# La torre golf resort



## Webby.10 (Apr 4, 2015)

Hi everyone, first post on the site , we are moving to la torre resort in Murcia at the beginning of June, we have a rental apartment for 11 months, would love to hear from anybody who lives there, what's it like in the summer? Are the bars/restaurants open? How much is a taxi to Roldan etc etc all info would be appreciated. Thanks.


----------



## Valsut (Apr 25, 2015)

*La Torre*

Hi, My husband and I live on La Torrre for 6 months of the year. It is very quiet out of season but buzzing from the end of June through to September. We have an Italian restaurant, a club house that serves food until 6 p.m. and the tapas is due to reopen for summer. Pinos bar, upstairs in the clubhouse, opens at 5 and from 6-8 serves wine and beer 2 for 1. There a re loads of swimming pools to choose from. You really need a car to get about. The nearby village of Roldan, about 10 mins from back gate, has lots of bars and restaurants and a taxi costs €10 each way. Good motorway connections and trains to Madrid and Valencia, Alicante etc from Balsicas again about 10 minutes away. People are very helpful and if you go in to Pinos you will always find someone who will help you.


----------



## Webby.10 (Apr 4, 2015)

Nice one thanks for that, yes we do have a car, so it looks like we will be heading into the busy time, it did seem quiet when we viewed in March but loved it anyway, can't wait to get there now.


----------



## Metalpetal (Jul 11, 2015)

Just bumping this thread to see how it's going in La Torre, Webby?? It's somewhere we're going to visit when we're out having a recce in September. Although our preference is to be near the sea, it does seem as though we could get a lot for our money there! 
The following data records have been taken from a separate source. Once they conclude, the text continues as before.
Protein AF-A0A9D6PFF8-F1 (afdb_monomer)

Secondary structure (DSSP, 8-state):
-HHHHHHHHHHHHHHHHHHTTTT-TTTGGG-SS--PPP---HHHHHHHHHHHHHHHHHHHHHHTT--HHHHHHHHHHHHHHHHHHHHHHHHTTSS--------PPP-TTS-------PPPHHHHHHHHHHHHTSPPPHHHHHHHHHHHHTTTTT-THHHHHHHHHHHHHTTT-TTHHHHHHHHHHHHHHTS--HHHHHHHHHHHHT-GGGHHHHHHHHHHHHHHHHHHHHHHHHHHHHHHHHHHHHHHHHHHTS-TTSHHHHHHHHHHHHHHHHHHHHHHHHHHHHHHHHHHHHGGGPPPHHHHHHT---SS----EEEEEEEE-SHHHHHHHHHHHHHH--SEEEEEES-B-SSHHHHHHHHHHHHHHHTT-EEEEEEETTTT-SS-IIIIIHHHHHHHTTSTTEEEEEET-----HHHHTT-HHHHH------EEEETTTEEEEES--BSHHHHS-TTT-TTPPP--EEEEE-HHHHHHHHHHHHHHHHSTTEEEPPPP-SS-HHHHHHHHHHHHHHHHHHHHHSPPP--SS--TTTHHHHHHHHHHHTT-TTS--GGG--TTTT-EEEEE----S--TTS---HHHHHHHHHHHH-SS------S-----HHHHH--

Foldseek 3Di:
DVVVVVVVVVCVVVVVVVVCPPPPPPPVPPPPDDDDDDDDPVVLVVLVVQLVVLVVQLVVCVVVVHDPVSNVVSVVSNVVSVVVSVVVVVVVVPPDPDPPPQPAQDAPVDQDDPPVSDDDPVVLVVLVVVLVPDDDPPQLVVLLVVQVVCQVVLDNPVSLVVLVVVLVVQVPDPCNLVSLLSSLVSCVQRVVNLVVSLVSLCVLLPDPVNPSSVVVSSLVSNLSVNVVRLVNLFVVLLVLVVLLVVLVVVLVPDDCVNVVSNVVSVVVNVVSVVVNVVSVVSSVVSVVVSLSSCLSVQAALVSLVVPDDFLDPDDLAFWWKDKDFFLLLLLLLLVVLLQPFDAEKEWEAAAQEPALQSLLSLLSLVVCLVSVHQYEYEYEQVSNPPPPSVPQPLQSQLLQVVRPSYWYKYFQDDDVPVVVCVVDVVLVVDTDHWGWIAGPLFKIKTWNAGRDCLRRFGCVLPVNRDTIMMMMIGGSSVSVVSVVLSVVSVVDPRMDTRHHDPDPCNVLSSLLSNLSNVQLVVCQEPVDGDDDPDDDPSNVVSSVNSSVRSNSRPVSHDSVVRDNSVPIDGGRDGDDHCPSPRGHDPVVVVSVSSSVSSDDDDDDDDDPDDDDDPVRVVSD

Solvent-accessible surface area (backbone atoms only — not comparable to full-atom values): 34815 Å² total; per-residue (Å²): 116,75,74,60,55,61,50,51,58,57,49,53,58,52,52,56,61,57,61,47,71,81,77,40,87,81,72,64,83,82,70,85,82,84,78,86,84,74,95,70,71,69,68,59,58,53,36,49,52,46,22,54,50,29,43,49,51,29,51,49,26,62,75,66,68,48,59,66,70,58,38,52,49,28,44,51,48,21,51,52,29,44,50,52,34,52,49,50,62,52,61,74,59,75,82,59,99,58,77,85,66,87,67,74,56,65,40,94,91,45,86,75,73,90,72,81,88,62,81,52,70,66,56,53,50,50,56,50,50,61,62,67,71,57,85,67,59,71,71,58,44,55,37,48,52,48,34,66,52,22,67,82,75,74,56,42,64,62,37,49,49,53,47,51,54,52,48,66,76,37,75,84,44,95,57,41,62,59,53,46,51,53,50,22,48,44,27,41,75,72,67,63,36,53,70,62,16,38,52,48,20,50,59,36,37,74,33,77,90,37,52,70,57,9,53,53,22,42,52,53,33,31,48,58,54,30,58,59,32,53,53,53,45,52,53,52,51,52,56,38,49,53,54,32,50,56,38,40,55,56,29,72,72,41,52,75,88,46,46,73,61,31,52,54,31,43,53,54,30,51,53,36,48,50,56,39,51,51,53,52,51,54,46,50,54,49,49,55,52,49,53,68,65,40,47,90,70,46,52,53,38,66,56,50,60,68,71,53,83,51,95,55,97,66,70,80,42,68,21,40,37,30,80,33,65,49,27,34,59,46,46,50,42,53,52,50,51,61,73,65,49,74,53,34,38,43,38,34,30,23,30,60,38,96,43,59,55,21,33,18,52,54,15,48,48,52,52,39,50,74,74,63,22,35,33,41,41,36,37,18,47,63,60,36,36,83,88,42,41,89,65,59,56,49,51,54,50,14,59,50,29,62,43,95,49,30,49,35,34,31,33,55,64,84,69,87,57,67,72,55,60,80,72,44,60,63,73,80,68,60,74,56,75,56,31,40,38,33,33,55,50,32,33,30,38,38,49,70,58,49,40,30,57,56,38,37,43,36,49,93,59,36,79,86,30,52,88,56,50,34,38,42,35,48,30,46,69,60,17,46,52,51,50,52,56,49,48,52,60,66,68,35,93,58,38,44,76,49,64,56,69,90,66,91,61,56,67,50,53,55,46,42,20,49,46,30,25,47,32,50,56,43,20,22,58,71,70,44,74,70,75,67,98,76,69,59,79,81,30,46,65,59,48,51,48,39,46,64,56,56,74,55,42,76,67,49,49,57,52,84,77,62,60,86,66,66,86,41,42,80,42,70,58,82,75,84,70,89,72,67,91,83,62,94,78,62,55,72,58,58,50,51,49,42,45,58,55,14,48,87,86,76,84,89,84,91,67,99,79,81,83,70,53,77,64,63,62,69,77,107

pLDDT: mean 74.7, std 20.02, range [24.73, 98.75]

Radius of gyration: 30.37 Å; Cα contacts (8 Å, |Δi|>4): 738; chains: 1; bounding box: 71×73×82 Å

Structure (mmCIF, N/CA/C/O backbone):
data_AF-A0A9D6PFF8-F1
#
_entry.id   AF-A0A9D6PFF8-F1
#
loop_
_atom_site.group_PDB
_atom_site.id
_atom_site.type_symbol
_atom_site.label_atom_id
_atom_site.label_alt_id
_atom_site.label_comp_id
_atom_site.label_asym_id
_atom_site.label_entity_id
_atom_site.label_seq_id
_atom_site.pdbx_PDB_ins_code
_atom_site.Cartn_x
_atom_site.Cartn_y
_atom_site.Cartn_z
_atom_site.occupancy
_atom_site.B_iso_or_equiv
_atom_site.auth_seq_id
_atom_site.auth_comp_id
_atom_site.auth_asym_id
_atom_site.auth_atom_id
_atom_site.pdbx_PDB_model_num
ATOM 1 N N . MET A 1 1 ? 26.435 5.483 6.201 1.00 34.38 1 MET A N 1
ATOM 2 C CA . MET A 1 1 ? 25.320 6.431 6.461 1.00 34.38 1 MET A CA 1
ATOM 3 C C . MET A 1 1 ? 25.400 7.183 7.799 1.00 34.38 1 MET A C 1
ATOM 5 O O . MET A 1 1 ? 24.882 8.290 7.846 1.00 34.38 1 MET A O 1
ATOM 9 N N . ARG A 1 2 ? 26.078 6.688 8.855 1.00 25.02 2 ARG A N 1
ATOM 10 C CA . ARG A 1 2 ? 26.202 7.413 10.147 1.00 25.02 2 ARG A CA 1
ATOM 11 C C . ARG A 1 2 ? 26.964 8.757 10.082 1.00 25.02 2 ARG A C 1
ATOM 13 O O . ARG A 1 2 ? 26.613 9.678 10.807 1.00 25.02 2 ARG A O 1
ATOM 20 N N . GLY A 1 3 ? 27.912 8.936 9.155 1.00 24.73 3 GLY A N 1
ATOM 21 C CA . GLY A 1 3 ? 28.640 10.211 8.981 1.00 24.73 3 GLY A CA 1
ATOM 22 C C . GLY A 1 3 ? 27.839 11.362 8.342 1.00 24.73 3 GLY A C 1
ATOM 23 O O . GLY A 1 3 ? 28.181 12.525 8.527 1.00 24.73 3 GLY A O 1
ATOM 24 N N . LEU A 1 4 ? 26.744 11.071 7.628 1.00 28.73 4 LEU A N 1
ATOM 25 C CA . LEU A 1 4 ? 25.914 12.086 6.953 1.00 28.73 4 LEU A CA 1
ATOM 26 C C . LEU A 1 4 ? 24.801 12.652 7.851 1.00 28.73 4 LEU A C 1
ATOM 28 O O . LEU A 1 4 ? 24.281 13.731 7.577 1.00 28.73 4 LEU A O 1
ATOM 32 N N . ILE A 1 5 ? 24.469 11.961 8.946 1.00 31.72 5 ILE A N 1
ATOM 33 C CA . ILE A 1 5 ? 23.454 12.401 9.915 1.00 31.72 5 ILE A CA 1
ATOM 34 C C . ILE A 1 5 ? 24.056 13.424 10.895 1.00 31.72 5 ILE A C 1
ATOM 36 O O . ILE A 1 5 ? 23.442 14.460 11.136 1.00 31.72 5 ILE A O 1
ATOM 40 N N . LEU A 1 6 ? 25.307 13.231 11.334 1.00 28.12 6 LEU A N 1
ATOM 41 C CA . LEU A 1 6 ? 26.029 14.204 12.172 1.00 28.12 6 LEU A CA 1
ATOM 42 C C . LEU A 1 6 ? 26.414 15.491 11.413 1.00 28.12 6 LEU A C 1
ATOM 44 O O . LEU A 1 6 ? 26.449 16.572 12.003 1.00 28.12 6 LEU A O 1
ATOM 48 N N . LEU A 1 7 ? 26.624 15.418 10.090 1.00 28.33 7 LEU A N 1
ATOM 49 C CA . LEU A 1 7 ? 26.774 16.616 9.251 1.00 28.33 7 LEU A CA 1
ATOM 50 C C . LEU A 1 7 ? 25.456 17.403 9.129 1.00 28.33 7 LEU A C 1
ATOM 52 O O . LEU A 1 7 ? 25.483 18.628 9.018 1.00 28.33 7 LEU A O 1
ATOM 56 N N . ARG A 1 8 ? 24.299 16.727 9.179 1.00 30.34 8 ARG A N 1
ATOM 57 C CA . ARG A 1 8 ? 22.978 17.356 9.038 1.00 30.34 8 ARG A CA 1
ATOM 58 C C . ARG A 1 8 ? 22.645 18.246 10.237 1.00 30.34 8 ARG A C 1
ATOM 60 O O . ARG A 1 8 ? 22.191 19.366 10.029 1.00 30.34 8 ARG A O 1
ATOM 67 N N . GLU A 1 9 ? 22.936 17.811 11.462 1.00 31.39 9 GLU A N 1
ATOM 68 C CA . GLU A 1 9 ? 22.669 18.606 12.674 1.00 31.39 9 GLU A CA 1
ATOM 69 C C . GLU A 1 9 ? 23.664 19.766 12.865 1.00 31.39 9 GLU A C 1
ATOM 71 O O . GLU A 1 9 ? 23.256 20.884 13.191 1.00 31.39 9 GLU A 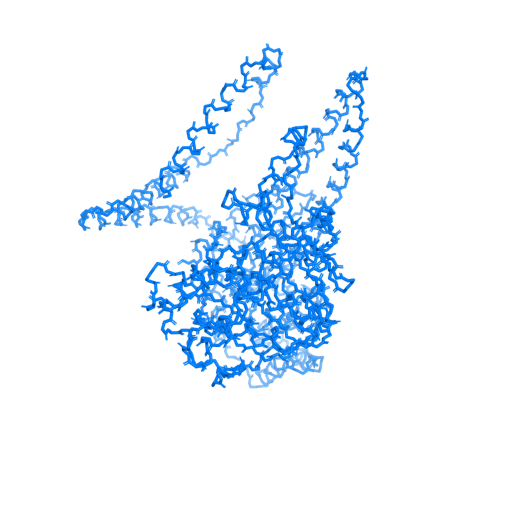O 1
ATOM 76 N N . ASN A 1 10 ? 24.953 19.566 12.555 1.00 29.77 10 ASN A N 1
ATOM 77 C CA . ASN A 1 10 ? 25.960 20.629 12.683 1.00 29.77 10 ASN A CA 1
ATOM 78 C C . ASN A 1 10 ? 25.862 21.716 11.593 1.00 29.77 10 ASN A C 1
ATOM 80 O O . ASN A 1 10 ? 26.167 22.884 11.856 1.00 29.77 10 ASN A O 1
ATOM 84 N N . ILE A 1 11 ? 25.395 21.379 10.383 1.00 32.88 11 ILE A N 1
ATOM 85 C CA . ILE A 1 11 ? 25.175 22.360 9.304 1.00 32.88 11 ILE A CA 1
ATOM 86 C C . ILE A 1 11 ? 23.874 23.146 9.528 1.00 32.88 11 ILE A C 1
ATOM 88 O O . ILE A 1 11 ? 23.849 24.349 9.258 1.00 32.88 11 ILE A O 1
ATOM 92 N N . LEU A 1 12 ? 22.827 22.524 10.089 1.00 32.22 12 LEU A N 1
ATOM 93 C CA . LEU A 1 12 ? 21.582 23.214 10.451 1.00 32.22 12 LEU A CA 1
ATOM 94 C C . LEU A 1 12 ? 21.801 24.252 11.562 1.00 32.22 12 LEU A C 1
ATOM 96 O O . LEU A 1 12 ? 21.308 25.369 11.431 1.00 32.22 12 LEU A O 1
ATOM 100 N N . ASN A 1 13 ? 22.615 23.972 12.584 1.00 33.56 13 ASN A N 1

Can anyone give me more of a description about what it's like to stay in la Torre? It looks a fair size and almost like a small village than a resort?! Are the people friendly or is it a bit on the pretentious side?? We want somewhere we can relax and kick back in casual clothes - if it's not like that then best we know now! Can you freely use all the pools or just the one near your own place? Are there mini buses to get around the resort or do you have to walk everywhere?

Thanks in advance!

Pamela


----------



## Webby.10 (Apr 4, 2015)

Hi Pamela. We have rental apartment which we will actually be moving into in September, we stayed for 2 weeks in June though and it was great, the people seem friendly enough and it seems a nice safe place to live, quite important when you move to a new country, if you were going to buy it's much cheaper on las terrazzas down the road but that resort is not finished and doubt it ever will be, the beach is only 15 mins by car to Los alcazarez, you can use any of the pools, think if you live here you need to walk to the town centre, not to be compared to town centre in UK but we have 2 nice pubs, a few restaurants when open, a well stocked supermarket. A car is essential. if you want peace and quiet it's great, if you need anymore info give me a shout.


----------



## Hewi (Apr 20, 2016)

Hi

I'm coming over end of May to look a look around the Area with a view to hopefully buying somewhere - la torre is in the list to visit , how's it these days ? There does seem to be some good deals on good properties just wondering on the catch ..if any ...(high and ever increasing community fees ??) .. Also is anywhere within walking distance ( say 1/2 hour ) other than resort centre ...these maybe a negative for me not being able to walk out BUT maybe the comprises is the deals on offer ...any help ideas welcome ...do love the whole safe secure resort aspect as for the time being it will be a lock up and leave place for us


----------



## Dave Page (May 9, 2021)

Valsut said:


> *La Torre*
> 
> Hi, My husband and I live on La Torrre for 6 months of the year. It is very quiet out of season but buzzing from the end of June through to September. We have an Italian restaurant, a club house that serves food until 6 p.m. and the tapas is due to reopen for summer. Pinos bar, upstairs in the clubhouse, opens at 5 and from 6-8 serves wine and beer 2 for 1. There a re loads of swimming pools to choose from. You really need a car to get about. The nearby village of Roldan, about 10 mins from back gate, has lots of bars and restaurants and a taxi costs €10 each way. Good motorway connections and trains to Madrid and Valencia, Alicante etc from Balsicas again about 10 minutes away. People are very helpful and if you go in to Pinos you will always find someone who will help you.


Would you say it would be a good place to retire to? fun loving near oldies


----------



## Avgeek (Jul 30, 2020)

Dave Page said:


> Would you say it would be a good place to retire to? fun loving near oldies


I'm planning on moving there too next year. I've been visiting there and Mar Menor Golf Resort since they were still being built - I like the security and community feel in those places. I'm just having trouble finding out about health care at the moment but everything else is falling in to place. Good luck! You should like it there, a bit remote from a large town with lots of bars and restaurants but a nice place to be.


----------